A big problem here is that 'Classical Liberalism' has been kidnapped not just by Conservatives, but by really right-wing national-social-cultural conservatives. These people have also kidnapped Libertarianism. While I'm not laying claim to Libertarianism, it's important to note that Libertarianism has a core distinct from right-wing Conservatism. I intend to investigate these issues in detail in later blogs, and that will also involve discussion of Classical Republicanism. For now, I will simply offer a position.

Classical Liberalism is in favour of a limited state but does not regard the state as a purely negative phenomenon.
Classical Liberalism aims for a free-market economy but regards the state not just as a legislator for property rights, but also as a provider of public services and a social minimum.
Classical Liberalism is a reformist progressive position which recognises that the state should push against social conservatism in the pursuit of freedom, and establishing the conditions for freedom.
Classical Liberalism recognises 'negative freedoms' from state interference and 'positive freedoms' of active participation in society; and self-improvement through culture and education which are necessary conditions for freedom.
Classical Liberalism values diversity of opinions, defends the right to peaceful expression of extreme and unpopular views, while seeking a common discourse of public and community interest.

While the changes in the Lib Dems have not led to anyone claiming to be a Conservative, self-declared Libertarians are becoming more evident. The best way to follow this is to regularly check the LibDem Blogs aggregate. While I'm not in full agreement with these capitalist Libertarians, I welcome this as a counter to the more socialist Libertarians (though they don't usually use this label, Radical or Radical Liberal are more normal) in the party. However, some are flirting with the more bizarre Libertarians outside the party, who can be followed through the Libertarian Alliance Blog. Many Libertarian Alliance members are disturbingly prone to the view that anything ant-communist and anti-socialist is Libertarian, and that can extend to an intolerance anything non-western, non-Christian and other manifestations of extreme Conservatism.

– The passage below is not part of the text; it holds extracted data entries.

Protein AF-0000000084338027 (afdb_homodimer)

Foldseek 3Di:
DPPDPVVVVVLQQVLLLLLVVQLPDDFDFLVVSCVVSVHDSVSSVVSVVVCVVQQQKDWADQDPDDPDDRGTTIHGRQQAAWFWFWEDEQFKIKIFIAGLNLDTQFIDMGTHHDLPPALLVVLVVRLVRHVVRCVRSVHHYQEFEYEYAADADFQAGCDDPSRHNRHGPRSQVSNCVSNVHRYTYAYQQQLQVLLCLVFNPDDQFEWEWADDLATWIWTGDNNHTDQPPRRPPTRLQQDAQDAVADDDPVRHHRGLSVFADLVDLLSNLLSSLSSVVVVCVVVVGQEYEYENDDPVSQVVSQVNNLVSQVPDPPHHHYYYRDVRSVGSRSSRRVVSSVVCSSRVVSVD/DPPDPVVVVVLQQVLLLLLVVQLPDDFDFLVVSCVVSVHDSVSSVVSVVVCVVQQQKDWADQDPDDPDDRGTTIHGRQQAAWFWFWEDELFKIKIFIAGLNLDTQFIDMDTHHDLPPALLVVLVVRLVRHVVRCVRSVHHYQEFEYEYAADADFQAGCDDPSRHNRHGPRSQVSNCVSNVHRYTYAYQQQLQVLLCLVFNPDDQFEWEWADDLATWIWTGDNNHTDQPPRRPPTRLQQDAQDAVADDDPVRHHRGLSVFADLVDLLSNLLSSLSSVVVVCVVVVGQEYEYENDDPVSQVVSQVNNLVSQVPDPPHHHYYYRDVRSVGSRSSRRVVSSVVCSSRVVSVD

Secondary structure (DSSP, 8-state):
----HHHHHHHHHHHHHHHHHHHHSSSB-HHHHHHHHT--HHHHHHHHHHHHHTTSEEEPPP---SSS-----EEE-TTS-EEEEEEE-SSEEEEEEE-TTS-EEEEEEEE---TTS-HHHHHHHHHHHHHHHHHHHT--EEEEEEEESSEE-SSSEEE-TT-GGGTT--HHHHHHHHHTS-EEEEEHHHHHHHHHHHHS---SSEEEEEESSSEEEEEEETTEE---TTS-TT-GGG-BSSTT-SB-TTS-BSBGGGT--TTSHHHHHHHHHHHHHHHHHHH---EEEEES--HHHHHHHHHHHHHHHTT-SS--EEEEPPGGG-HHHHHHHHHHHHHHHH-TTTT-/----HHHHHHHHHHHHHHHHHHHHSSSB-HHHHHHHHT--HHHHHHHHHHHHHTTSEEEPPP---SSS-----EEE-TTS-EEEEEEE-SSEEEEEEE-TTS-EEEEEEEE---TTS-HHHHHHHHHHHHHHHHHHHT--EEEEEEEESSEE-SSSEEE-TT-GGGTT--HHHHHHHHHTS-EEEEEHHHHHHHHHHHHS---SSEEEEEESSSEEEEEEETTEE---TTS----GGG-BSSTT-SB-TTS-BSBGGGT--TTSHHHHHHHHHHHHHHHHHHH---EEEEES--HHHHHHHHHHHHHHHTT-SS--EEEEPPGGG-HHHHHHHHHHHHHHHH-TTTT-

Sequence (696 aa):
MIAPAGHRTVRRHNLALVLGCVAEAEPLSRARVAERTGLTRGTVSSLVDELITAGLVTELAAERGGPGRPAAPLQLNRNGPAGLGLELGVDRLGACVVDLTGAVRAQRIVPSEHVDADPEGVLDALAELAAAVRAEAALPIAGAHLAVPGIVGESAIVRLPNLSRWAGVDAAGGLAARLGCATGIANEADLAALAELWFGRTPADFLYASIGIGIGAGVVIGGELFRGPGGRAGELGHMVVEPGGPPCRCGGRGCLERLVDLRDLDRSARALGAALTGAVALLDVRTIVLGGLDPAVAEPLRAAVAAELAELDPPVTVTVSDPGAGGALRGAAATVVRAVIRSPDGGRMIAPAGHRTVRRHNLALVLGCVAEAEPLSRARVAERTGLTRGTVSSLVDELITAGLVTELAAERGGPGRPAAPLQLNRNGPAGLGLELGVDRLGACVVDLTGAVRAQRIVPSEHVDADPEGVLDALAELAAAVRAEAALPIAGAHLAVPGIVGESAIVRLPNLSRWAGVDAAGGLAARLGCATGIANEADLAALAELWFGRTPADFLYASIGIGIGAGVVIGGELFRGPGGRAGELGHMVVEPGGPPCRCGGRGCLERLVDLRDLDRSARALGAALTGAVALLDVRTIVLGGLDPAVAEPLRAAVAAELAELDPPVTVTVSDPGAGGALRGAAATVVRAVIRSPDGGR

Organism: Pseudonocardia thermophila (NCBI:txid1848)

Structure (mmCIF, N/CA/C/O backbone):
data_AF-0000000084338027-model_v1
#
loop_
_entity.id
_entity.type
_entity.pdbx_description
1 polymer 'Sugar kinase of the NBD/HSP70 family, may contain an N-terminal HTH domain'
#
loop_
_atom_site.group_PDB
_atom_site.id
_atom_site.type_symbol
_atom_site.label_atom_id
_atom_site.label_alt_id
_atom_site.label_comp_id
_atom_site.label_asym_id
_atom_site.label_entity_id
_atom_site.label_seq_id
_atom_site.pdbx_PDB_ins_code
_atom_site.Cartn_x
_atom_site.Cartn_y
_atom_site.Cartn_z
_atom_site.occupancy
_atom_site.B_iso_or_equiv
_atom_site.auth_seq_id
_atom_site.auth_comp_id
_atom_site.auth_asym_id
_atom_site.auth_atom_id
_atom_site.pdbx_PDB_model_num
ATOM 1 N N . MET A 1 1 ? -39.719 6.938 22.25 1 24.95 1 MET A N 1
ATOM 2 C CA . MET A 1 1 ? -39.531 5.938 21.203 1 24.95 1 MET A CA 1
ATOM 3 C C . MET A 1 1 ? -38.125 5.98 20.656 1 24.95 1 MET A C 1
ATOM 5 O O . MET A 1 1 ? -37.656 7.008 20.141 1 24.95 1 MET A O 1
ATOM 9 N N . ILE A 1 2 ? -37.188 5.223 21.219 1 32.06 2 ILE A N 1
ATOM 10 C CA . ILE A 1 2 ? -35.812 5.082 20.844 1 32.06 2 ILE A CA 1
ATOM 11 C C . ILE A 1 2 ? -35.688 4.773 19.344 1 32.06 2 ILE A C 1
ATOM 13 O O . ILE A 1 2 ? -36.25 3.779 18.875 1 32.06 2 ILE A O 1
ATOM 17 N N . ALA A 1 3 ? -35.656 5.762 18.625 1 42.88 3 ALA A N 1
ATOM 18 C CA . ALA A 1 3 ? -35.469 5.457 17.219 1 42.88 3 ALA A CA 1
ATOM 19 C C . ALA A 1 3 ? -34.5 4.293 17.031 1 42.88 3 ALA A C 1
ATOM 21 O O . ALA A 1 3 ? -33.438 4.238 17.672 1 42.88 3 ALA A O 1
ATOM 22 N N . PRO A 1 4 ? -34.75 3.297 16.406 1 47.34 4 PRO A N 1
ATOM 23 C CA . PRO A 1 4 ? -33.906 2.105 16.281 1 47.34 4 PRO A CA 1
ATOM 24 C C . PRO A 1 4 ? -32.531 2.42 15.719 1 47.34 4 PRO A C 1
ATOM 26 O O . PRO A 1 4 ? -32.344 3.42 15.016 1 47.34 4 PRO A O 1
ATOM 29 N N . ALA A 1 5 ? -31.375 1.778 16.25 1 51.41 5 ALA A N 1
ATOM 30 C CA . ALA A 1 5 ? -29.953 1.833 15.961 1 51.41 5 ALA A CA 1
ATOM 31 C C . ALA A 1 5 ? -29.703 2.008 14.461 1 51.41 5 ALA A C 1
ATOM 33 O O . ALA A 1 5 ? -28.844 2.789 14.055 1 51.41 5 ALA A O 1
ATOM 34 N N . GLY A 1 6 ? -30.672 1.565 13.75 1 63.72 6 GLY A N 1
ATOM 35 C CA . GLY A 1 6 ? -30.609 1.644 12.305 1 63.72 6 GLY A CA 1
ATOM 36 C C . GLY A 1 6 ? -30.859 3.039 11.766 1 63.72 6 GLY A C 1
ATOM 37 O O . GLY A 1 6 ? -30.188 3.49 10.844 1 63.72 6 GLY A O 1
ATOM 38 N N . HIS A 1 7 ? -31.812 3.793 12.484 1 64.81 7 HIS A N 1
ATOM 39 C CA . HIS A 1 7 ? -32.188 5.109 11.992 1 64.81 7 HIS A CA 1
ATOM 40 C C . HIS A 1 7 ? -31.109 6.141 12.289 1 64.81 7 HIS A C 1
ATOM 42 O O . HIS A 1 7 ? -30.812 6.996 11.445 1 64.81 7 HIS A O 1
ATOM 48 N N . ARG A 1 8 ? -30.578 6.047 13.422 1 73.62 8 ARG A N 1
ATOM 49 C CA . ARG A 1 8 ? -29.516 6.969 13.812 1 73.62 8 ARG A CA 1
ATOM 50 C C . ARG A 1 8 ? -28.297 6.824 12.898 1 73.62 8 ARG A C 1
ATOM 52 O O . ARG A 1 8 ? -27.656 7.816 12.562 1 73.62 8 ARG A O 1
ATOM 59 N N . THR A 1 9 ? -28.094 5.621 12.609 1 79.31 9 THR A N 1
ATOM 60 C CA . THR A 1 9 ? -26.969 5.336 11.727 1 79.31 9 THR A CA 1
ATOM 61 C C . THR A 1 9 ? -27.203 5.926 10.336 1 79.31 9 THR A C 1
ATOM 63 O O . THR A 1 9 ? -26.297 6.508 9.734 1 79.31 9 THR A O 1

Liberal Democrats in the News
The intention is to deal with this as frequently as news items emerge which offer a serious analysis of the changing spirit of the Lib Dems, that is in its shift towards a consistently Classical Liberal position.

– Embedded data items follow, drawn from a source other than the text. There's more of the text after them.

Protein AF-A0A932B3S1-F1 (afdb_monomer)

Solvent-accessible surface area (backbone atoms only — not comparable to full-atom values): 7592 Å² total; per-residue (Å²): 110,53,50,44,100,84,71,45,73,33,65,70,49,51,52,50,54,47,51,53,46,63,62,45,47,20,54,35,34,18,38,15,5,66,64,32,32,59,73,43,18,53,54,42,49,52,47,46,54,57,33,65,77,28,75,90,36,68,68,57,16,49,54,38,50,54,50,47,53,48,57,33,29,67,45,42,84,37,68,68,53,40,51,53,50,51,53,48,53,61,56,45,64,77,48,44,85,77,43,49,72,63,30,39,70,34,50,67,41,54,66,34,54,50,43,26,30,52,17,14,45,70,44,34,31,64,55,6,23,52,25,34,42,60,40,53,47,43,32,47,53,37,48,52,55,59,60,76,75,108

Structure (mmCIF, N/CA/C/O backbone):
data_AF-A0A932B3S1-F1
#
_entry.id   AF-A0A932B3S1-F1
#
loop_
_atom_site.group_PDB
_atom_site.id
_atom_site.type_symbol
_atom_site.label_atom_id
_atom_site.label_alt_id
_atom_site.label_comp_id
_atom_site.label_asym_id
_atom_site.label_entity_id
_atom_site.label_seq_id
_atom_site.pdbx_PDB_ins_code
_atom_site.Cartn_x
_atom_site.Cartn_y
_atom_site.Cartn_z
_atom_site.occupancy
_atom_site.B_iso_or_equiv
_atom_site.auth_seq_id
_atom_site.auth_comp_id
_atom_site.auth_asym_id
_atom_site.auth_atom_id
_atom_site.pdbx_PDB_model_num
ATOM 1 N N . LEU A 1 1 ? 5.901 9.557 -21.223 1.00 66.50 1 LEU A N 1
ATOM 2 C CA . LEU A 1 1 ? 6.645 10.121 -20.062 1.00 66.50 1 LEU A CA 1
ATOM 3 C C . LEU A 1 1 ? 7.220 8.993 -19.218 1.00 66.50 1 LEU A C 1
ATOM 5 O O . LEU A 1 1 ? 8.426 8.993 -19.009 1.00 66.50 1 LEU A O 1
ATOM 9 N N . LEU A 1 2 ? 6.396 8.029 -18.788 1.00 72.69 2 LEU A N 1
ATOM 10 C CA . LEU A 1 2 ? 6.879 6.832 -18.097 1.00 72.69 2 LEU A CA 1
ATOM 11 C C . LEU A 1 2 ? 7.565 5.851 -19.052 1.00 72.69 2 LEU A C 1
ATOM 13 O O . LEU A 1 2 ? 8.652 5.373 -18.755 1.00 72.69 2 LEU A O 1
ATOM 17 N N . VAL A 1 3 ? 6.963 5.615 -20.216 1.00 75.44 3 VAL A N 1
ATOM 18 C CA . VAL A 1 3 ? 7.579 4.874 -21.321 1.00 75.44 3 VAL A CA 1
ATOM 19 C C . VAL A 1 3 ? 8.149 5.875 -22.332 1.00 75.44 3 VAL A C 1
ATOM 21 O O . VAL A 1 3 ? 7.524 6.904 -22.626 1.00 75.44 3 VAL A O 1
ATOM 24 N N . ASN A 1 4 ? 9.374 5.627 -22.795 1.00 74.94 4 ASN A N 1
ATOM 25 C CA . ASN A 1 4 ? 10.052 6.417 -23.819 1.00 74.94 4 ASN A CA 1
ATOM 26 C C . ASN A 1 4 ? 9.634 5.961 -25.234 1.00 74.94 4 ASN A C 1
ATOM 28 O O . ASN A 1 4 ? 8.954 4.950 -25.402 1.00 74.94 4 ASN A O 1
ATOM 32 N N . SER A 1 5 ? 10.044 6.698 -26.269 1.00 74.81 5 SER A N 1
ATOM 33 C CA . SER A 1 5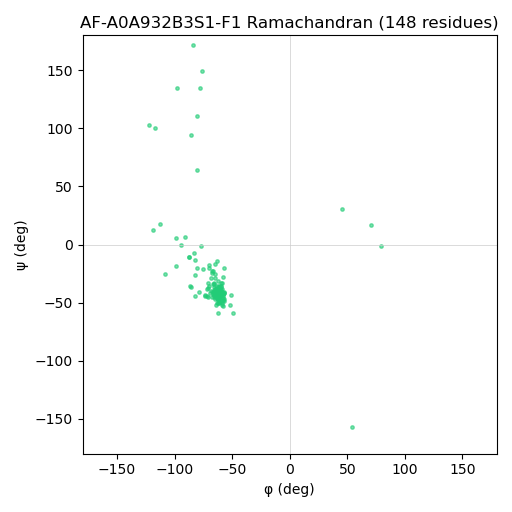 ? 9.704 6.393 -27.671 1.00 74.81 5 SER A CA 1
ATOM 34 C C . SER A 1 5 ? 10.248 5.050 -28.179 1.00 74.81 5 SER A C 1
ATOM 36 O O . SER A 1 5 ? 9.806 4.569 -29.215 1.00 74.81 5 SER A O 1
ATOM 38 N N . GLN A 1 6 ? 11.181 4.435 -27.452 1.00 72.38 6 GLN A N 1
ATOM 39 C CA . GLN A 1 6 ? 11.787 3.134 -27.750 1.00 72.38 6 GLN A CA 1
ATOM 40 C C . GLN A 1 6 ? 11.129 2.001 -26.940 1.00 72.38 6 GLN A C 1
ATOM 42 O O . GLN A 1 6 ? 11.604 0.869 -26.947 1.00 72.38 6 GLN A O 1
ATOM 47 N N . GLY A 1 7 ? 10.059 2.298 -26.192 1.00 73.50 7 GLY A N 1
ATOM 48 C CA . GLY A 1 7 ? 9.368 1.340 -25.333 1.00 73.50 7 GLY A CA 1
ATOM 49 C C . GLY A 1 7 ? 10.055 1.084 -23.988 1.00 73.50 7 GLY A C 1
ATOM 50 O O . GLY A 1 7 ? 9.529 0.320 -23.184 1.00 73.50 7 GLY A O 1
ATOM 51 N N . GLY A 1 8 ? 11.201 1.700 -23.696 1.00 76.06 8 GLY A N 1
ATOM 52 C CA . GLY A 1 8 ? 11.904 1.593 -22.414 1.00 76.06 8 GLY A CA 1
ATOM 53 C C . GLY A 1 8 ? 11.251 2.428 -21.310 1.00 76.06 8 GLY A C 1
ATOM 54 O O . GLY A 1 8 ? 10.667 3.477 -21.572 1.00 76.06 8 GLY A O 1
ATOM 55 N N . VAL A 1 9 ? 11.353 1.977 -20.060 1.00 80.31 9 VAL A N 1
ATOM 56 C CA . VAL A 1 9 ? 10.864 2.739 -18.902 1.00 80.31 9 VAL A CA 1
ATOM 57 C C . VAL A 1 9 ? 11.863 3.849 -18.570 1.00 80.31 9 VAL A C 1
ATOM 59 O O . VAL A 1 9 ? 13.062 3.599 -18.543 1.00 80.31 9 VAL A O 1
ATOM 62 N N . ASN A 1 10 ? 11.390 5.071 -18.316 1.00 84.31 10 ASN A N 1
ATOM 63 C CA . ASN A 1 10 ? 12.221 6.205 -17.920 1.00 84.31 10 ASN A CA 1
ATOM 64 C C . ASN A 1 10 ? 12.542 6.136 -16.411 1.00 84.31 10 ASN A C 1
ATOM 66 O O . ASN A 1 10 ? 11.642 6.392 -15.599 1.00 84.31 10 ASN A O 1
ATOM 70 N N . PRO A 1 11 ? 13.803 5.864 -16.012 1.00 82.25 11 PRO A N 1
ATOM 71 C CA . PRO A 1 11 ? 14.167 5.680 -14.605 1.00 82.25 11 PRO A CA 1
ATOM 72 C C . PRO A 1 11 ? 13.861 6.903 -13.741 1.00 82.25 11 PRO A C 1
ATOM 74 O O . PRO A 1 11 ? 13.342 6.767 -12.636 1.00 82.25 11 PRO A O 1
ATOM 77 N N . LYS A 1 12 ? 14.093 8.115 -14.265 1.00 83.88 12 LYS A N 1
ATOM 78 C CA . LYS A 1 12 ? 13.827 9.368 -13.542 1.00 83.88 12 LYS A CA 1
ATOM 79 C C . LYS A 1 12 ? 12.349 9.502 -13.178 1.00 83.88 12 LYS A C 1
ATOM 81 O O . LYS A 1 12 ? 12.021 9.961 -12.087 1.00 83.88 12 LYS A O 1
ATOM 86 N N . VAL A 1 13 ? 11.456 9.103 -14.085 1.00 84.19 13 VAL A N 1
ATOM 87 C CA . VAL A 1 13 ? 10.008 9.182 -13.856 1.00 84.19 13 VAL A CA 1
ATOM 88 C C . VAL A 1 13 ? 9.560 8.111 -12.864 1.00 84.19 13 VAL A C 1
ATOM 90 O O . VAL A 1 13 ? 8.821 8.434 -11.938 1.00 84.19 13 VAL A O 1
ATOM 93 N N . VAL A 1 14 ? 10.049 6.871 -12.989 1.00 84.38 14 VAL A N 1
ATOM 94 C CA . VAL A 1 14 ? 9.751 5.801 -12.018 1.00 84.38 14 VAL A CA 1
ATOM 95 C C . VAL A 1 14 ? 10.211 6.180 -10.617 1.00 84.38 14 VAL A C 1
ATOM 97 O O . VAL A 1 14 ? 9.418 6.114 -9.681 1.00 84.38 14 VAL A O 1
ATOM 100 N N . LEU A 1 15 ? 11.461 6.620 -10.471 1.00 84.38 15 LEU A N 1
ATOM 101 C CA . LEU A 1 15 ? 12.019 7.021 -9.181 1.00 84.38 15 LEU A CA 1
ATOM 102 C C . LEU A 1 15 ? 11.273 8.223 -8.591 1.00 84.38 15 LEU A C 1
ATOM 104 O O . LEU A 1 15 ? 11.022 8.246 -7.390 1.00 84.38 15 LEU A O 1
ATOM 108 N N . GLY A 1 16 ? 10.838 9.179 -9.419 1.00 88.06 16 GLY A N 1
ATOM 109 C CA . GLY A 1 16 ? 9.989 10.287 -8.974 1.00 88.06 16 GLY A CA 1
ATOM 110 C C . GLY A 1 16 ? 8.636 9.823 -8.422 1.00 88.06 16 GLY A C 1
ATOM 111 O O . GLY A 1 16 ? 8.227 10.250 -7.341 1.00 88.06 16 GLY A O 1
ATOM 112 N N . ILE A 1 17 ? 7.964 8.899 -9.119 1.00 87.06 17 ILE A N 1
ATOM 113 C CA . ILE A 1 17 ? 6.698 8.307 -8.656 1.00 87.06 17 ILE A CA 1
ATOM 114 C C . ILE A 1 17 ? 6.916 7.510 -7.361 1.00 87.06 17 ILE A C 1
ATOM 116 O O . ILE A 1 17 ? 6.124 7.630 -6.426 1.00 87.06 17 ILE A 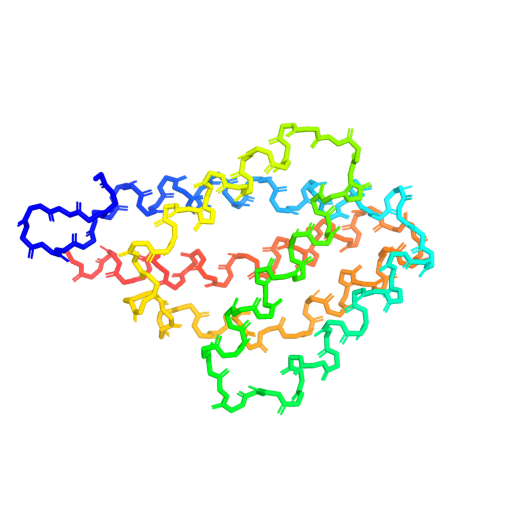O 1
ATOM 120 N N . MET A 1 18 ? 7.998 6.734 -7.269 1.00 87.19 18 MET A N 1
ATOM 121 C CA . MET A 1 18 ? 8.343 5.983 -6.056 1.00 87.19 18 MET A CA 1
ATOM 122 C C . MET A 1 18 ? 8.700 6.890 -4.881 1.00 87.19 18 MET A C 1
ATOM 124 O O . MET A 1 18 ? 8.323 6.586 -3.750 1.00 87.19 18 MET A O 1
ATOM 128 N N . GLY A 1 19 ? 9.363 8.019 -5.131 1.00 90.00 19 GLY A N 1
ATOM 129 C CA . GLY A 1 19 ? 9.635 9.036 -4.119 1.00 90.00 19 GLY A CA 1
ATOM 130 C C . GLY A 1 19 ? 8.343 9.608 -3.538 1.00 90.00 19 GLY A C 1
ATOM 131 O O . GLY A 1 19 ? 8.153 9.588 -2.323 1.00 90.00 19 GLY A O 1
ATOM 132 N N . MET A 1 20 ? 7.407 10.016 -4.403 1.00 91.69 20 MET A N 1
ATOM 133 C CA . MET A 1 20 ? 6.078 10.472 -3.976 1.00 91.69 20 MET A CA 1
ATOM 134 C C . MET A 1 20 ? 5.343 9.389 -3.176 1.00 91.69 20 MET A C 1
ATOM 136 O O . MET A 1 20 ? 4.831 9.656 -2.090 1.00 91.69 20 MET A O 1
ATOM 140 N N . ARG A 1 21 ? 5.326 8.149 -3.675 1.00 91.50 21 ARG A N 1
ATOM 141 C CA . ARG A 1 21 ? 4.696 7.010 -2.996 1.00 91.50 21 ARG A CA 1
ATOM 142 C C . ARG A 1 21 ? 5.280 6.774 -1.600 1.00 91.50 21 ARG A C 1
ATOM 144 O O . ARG A 1 21 ? 4.525 6.577 -0.655 1.00 91.50 21 ARG A O 1
ATOM 151 N N . SER A 1 22 ? 6.602 6.825 -1.469 1.00 93.38 22 SER A N 1
ATOM 152 C CA . SER A 1 22 ? 7.314 6.603 -0.201 1.00 93.38 22 SER A CA 1
ATOM 153 C C . SER A 1 22 ? 7.064 7.709 0.829 1.00 93.38 22 SER A C 1
ATOM 155 O O . SER A 1 22 ? 7.228 7.488 2.032 1.00 93.38 22 SER A O 1
ATOM 157 N N . ALA A 1 23 ? 6.682 8.903 0.370 1.00 94.44 23 ALA A N 1
ATOM 158 C CA . ALA A 1 23 ? 6.262 10.000 1.232 1.00 94.44 23 ALA A CA 1
ATOM 159 C C . ALA A 1 23 ? 4.792 9.860 1.658 1.00 94.44 23 ALA A C 1
ATOM 161 O O . ALA A 1 23 ? 4.485 10.034 2.831 1.00 94.44 23 ALA A O 1
ATOM 162 N N . LEU A 1 24 ? 3.896 9.517 0.725 1.00 95.62 24 LEU A N 1
ATOM 163 C CA . LEU A 1 24 ? 2.449 9.543 0.969 1.00 95.62 24 LEU A CA 1
ATOM 164 C C . LEU A 1 24 ? 1.890 8.272 1.612 1.00 95.62 24 LEU A C 1
ATOM 166 O O . LEU A 1 24 ? 0.976 8.364 2.422 1.00 95.62 24 LEU A O 1
ATOM 170 N N . ALA A 1 25 ? 2.398 7.087 1.263 1.00 97.06 25 ALA A N 1
ATOM 171 C CA . ALA A 1 25 ? 1.823 5.825 1.733 1.00 97.06 25 ALA A CA 1
ATOM 172 C C . ALA A 1 25 ? 1.770 5.702 3.274 1.00 97.06 25 ALA A C 1
ATOM 174 O O . ALA A 1 25 ? 0.731 5.277 3.785 1.00 97.06 25 ALA A O 1
ATOM 175 N N . PRO A 1 26 ? 2.806 6.117 4.034 1.00 98.38 26 PRO A N 1
ATOM 176 C CA . PRO A 1 26 ? 2.748 6.096 5.496 1.00 98.38 26 PRO A CA 1
ATOM 177 C C . PRO A 1 26 ? 1.692 7.041 6.080 1.00 98.38 26 PRO A C 1
ATOM 179 O O . PRO A 1 26 ? 0.999 6.663 7.020 1.00 98.38 26 PRO A O 1
ATOM 182 N N . GLU A 1 27 ? 1.520 8.228 5.494 1.00 98.00 27 GLU A N 1
ATOM 183 C CA . GLU A 1 27 ? 0.514 9.197 5.948 1.00 98.00 27 GLU A CA 1
ATOM 184 C C . GLU A 1 27 ? -0.908 8.750 5.597 1.00 98.00 27 GLU A C 1
ATOM 186 O O . GLU A 1 27 ? -1.806 8.860 6.426 1.00 98.00 27 GLU A O 1
ATOM 191 N N . ILE A 1 28 ? -1.102 8.144 4.421 1.00 98.19 28 ILE A N 1
ATOM 192 C CA . ILE A 1 28 ? -2.369 7.503 4.043 1.00 98.19 28 ILE A CA 1
ATOM 193 C C . ILE A 1 28 ? -2.736 6.405 5.051 1.00 98.19 28 ILE A C 1
ATOM 195 O O . ILE A 1 28 ? -3.872 6.339 5.507 1.00 98.19 28 ILE A O 1
ATOM 199 N N . ALA A 1 29 ? -1.791 5.541 5.430 1.00 98.56 29 ALA A N 1
ATOM 200 C CA . ALA A 1 29 ? -2.066 4.485 6.403 1.00 98.56 29 ALA A CA 1
ATOM 201 C C . ALA A 1 29 ? -2.384 5.051 7.799 1.00 98.56 29 ALA A C 1
ATOM 203 O O . ALA A 1 29 ? -3.312 4.576 8.454 1.00 98.56 29 ALA A O 1
ATOM 204 N N . ALA A 1 30 ? -1.656 6.081 8.237 1.00 98.50 30 ALA A N 1
ATOM 205 C CA . ALA A 1 30 ? -1.893 6.750 9.512 1.00 98.50 30 ALA A CA 1
ATOM 206 C C . ALA A 1 30 ? -3.273 7.431 9.567 1.00 98.50 30 ALA A C 1
ATOM 208 O O . ALA A 1 30 ? -4.008 7.256 10.539 1.00 98.50 30 ALA A O 1
ATOM 209 N N . ASP A 1 31 ? -3.658 8.164 8.518 1.00 98.19 31 ASP A N 1
ATOM 210 C CA . ASP A 1 31 ? -4.974 8.806 8.432 1.00 98.19 31 ASP A CA 1
ATOM 211 C C . ASP A 1 31 ? -6.106 7.779 8.340 1.00 98.19 31 ASP A C 1
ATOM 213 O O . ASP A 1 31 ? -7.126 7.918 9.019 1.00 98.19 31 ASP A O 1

On January 8th, Times columnist Tim Hames mixed humour about the private life of Lembit Opik, with a discussion of the shift in the Lib Dems towards limits on central government spending in a more disciplined economic framework.
An article in the Financial Times on the 9th January emphasised the key role the Lib Dems, particularly the science spokesman Evan Harris, have played in opposition to government proposals to ban stem cell laboratory experiments which combine human tissue with animal tissue.
An item on the BBC News website on the 12th January, referring to a English National Ballet dancer who belongs to an extreme right anti-immigrant anti Muslim party, pointed out that the Liberal Democrats defend her right to hold views with which they vehemently disagree.